Moomoo Integrates Kalshi Event Contracts as Prediction Markets Accelerate Into Retail Brokerage Platforms
Alina Collins
Futu's Moomoo is adding CFTC-regulated event contracts from Kalshi, letting users bet on Fed decisions, elections, and more alongside stocks and ETFs — a sign that prediction markets are becoming standard retail brokerage products.
What exactly is an event contract?
An event contract — a listed derivative that lets you bet on whether a specific outcome happens — trades between $0.01 and $1.00, with the price itself reflecting the market's implied probability.
In plain terms = spend a few cents on a contract; guess right and collect $1, guess wrong and lose your stake. Your cost is your maximum risk.
The first batch covers Fed rate decisions, inflation data, elections, and the 2026 FIFA World Cup — spanning macro, politics, and culture.
Why does the Moomoo + Kalshi pairing matter?
Moomoo already offers stocks, options, and ETFs. With Kalshi plugged in, event contracts sit inside the same trading interface — no new account needed.

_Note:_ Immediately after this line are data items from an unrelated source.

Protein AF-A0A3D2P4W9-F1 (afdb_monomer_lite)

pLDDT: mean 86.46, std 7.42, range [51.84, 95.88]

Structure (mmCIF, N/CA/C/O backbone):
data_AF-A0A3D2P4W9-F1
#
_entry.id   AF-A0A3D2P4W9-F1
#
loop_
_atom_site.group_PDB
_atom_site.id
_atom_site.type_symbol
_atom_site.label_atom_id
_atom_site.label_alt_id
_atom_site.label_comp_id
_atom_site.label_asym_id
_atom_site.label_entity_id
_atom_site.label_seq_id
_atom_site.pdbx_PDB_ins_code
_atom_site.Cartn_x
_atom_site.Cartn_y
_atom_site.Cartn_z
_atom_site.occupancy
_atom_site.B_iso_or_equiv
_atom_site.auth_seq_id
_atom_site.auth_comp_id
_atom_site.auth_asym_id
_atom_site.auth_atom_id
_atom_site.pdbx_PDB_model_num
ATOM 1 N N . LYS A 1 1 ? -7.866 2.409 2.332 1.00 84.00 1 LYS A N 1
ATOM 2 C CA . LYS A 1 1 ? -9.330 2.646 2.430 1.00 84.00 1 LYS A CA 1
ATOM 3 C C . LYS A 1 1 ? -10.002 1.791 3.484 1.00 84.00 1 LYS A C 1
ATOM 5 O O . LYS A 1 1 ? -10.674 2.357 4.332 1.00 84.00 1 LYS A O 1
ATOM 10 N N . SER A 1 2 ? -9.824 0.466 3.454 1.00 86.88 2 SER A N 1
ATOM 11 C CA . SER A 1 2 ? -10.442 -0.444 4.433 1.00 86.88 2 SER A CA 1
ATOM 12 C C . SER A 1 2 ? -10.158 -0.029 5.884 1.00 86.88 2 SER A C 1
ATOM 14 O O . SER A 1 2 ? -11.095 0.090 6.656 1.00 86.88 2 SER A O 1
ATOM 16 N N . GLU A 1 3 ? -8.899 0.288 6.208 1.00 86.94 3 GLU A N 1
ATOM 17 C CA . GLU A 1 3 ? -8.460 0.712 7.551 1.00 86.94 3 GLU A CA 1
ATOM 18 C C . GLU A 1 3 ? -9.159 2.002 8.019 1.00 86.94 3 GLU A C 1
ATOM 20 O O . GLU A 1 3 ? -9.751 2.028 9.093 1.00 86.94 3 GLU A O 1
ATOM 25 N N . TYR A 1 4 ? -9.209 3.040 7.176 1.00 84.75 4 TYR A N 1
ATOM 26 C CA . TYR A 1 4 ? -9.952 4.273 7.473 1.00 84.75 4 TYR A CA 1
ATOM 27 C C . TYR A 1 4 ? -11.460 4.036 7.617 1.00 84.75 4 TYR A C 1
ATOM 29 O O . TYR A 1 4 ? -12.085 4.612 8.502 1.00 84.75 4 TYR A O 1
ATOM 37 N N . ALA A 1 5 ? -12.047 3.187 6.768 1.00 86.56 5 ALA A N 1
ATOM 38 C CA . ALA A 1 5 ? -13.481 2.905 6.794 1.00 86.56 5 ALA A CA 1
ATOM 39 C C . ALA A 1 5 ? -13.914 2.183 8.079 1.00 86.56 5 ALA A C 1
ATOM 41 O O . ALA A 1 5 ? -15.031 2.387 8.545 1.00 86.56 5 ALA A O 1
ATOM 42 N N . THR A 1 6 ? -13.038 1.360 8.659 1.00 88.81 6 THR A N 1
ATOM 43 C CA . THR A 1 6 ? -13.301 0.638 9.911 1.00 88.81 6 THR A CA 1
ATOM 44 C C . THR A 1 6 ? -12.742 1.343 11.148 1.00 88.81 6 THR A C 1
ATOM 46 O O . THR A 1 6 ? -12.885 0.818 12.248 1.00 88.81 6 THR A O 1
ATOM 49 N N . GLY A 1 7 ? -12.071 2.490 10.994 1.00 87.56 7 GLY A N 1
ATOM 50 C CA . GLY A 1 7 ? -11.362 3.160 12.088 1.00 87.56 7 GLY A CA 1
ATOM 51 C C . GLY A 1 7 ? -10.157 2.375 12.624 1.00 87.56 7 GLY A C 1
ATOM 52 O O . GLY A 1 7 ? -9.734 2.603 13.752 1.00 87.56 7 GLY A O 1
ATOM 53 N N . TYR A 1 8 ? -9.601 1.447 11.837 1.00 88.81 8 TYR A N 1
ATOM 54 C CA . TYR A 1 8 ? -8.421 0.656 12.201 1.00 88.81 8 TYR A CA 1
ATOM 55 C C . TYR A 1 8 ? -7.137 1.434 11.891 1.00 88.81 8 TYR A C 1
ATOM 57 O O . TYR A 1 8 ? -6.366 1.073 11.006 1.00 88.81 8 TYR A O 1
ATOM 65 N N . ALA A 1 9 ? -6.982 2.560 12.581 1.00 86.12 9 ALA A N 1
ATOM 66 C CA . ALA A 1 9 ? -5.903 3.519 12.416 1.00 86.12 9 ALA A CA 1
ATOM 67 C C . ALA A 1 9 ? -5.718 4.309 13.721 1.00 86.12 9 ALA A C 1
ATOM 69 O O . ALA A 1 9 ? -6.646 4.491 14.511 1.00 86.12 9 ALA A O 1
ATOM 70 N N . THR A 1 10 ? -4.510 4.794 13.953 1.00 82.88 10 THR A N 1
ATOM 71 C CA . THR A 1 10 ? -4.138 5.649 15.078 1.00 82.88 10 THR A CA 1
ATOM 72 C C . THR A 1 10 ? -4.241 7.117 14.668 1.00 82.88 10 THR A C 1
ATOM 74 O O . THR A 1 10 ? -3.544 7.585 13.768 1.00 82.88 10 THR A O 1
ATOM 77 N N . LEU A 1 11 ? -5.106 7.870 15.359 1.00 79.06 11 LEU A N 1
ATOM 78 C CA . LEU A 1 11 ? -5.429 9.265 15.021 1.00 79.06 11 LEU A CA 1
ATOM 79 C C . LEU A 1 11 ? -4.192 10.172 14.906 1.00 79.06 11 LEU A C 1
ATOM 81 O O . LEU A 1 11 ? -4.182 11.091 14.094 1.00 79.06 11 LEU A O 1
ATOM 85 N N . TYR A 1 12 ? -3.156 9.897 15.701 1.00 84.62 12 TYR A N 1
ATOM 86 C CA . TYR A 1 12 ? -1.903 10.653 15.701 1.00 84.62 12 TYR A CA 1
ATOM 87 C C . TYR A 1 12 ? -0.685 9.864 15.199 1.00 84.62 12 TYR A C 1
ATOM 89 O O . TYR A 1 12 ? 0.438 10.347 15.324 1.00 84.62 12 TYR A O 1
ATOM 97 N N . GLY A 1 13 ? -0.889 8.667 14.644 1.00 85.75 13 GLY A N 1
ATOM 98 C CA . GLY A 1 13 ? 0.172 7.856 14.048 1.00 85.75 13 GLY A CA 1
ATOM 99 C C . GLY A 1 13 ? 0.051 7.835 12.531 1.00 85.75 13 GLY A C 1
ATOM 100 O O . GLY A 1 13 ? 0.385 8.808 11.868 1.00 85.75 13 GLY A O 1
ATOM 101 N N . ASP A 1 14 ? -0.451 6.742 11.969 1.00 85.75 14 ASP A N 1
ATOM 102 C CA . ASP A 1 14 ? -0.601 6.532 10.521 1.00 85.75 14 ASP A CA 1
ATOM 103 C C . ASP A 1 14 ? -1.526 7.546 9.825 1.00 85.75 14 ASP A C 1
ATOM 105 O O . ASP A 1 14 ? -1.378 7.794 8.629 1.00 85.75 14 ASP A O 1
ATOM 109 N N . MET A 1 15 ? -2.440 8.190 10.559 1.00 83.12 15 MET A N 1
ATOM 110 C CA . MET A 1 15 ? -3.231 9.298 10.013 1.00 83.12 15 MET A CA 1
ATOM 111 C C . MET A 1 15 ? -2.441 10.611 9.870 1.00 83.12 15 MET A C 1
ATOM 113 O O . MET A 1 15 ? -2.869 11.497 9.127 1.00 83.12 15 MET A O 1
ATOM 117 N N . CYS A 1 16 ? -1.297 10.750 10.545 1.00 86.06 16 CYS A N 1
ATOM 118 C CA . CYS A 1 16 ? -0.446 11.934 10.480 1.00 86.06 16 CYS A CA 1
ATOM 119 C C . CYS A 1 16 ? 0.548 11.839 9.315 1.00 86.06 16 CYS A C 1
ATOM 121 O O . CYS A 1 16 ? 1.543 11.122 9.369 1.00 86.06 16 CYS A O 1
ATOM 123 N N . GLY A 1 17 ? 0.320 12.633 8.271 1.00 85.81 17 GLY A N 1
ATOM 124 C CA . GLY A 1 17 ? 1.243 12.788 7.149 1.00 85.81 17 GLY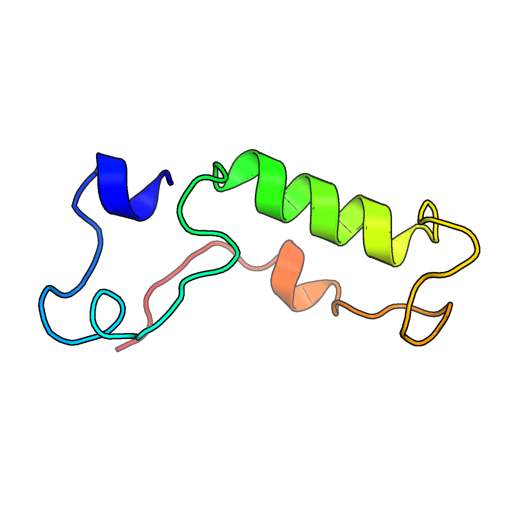 A CA 1
ATOM 125 C C . GLY A 1 17 ? 0.708 13.786 6.125 1.00 85.81 17 GLY A C 1
ATOM 126 O O . GLY A 1 17 ? -0.502 13.959 5.999 1.00 85.81 17 GLY A O 1
ATOM 127 N N . ALA A 1 18 ? 1.596 14.454 5.383 1.00 89.50 18 ALA A N 1
ATOM 128 C CA . ALA A 1 18 ? 1.183 15.431 4.368 1.00 89.50 18 ALA A CA 1
ATOM 129 C C . ALA A 1 18 ? 0.447 14.777 3.183 1.00 89.50 18 ALA A C 1
ATOM 131 O O . ALA A 1 18 ? -0.409 15.399 2.555 1.00 89.50 18 ALA A O 1
ATOM 132 N N . PHE A 1 19 ? 0.774 13.519 2.874 1.00 90.44 19 PHE A N 1
ATOM 133 C CA . PHE A 1 19 ? 0.174 12.771 1.778 1.00 90.44 19 PHE A CA 1
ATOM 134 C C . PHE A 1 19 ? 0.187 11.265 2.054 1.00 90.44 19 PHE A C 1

This means → customer-acquisition costs for prediction markets drop sharply: Kalshi taps Moomoo's existing user base, while Moomoo gains a differentiated product line.
Moomoo US president Nate Palmer said the focus is on "access and understanding," with educational resources launching alongside the contracts.
How fast is the prediction-market space growing?
Combined monthly volume on Kalshi and Polymarket jumped from under $5 billion in September 2025 to roughly $24 billion in April 2026 — nearly a 5× increase in under eight months.
This reflects a post-2024-US-election shift: prediction markets have moved from a niche forecasting tool to one of the fastest-growing categories in retail trading.
Contract types are expanding too — from politics into sports, macro data releases, and cultural events, drawing billions of dollars in new volume.
What does this mean for ordinary investors?
Event contracts use full collateral — you risk only what you put in, with no margin calls. That is far simpler than traditional options leverage.
This means → it works more like an "opinion-expression tool": if you think the Fed will cut in June, buy the contract directly — no need to express that view indirectly through stocks or options.
Moomoo recently added crypto deposits/withdrawals and an AI-investment-tool API — event contracts are the latest step in its platform expansion.
Content is for reference only, not financial advice.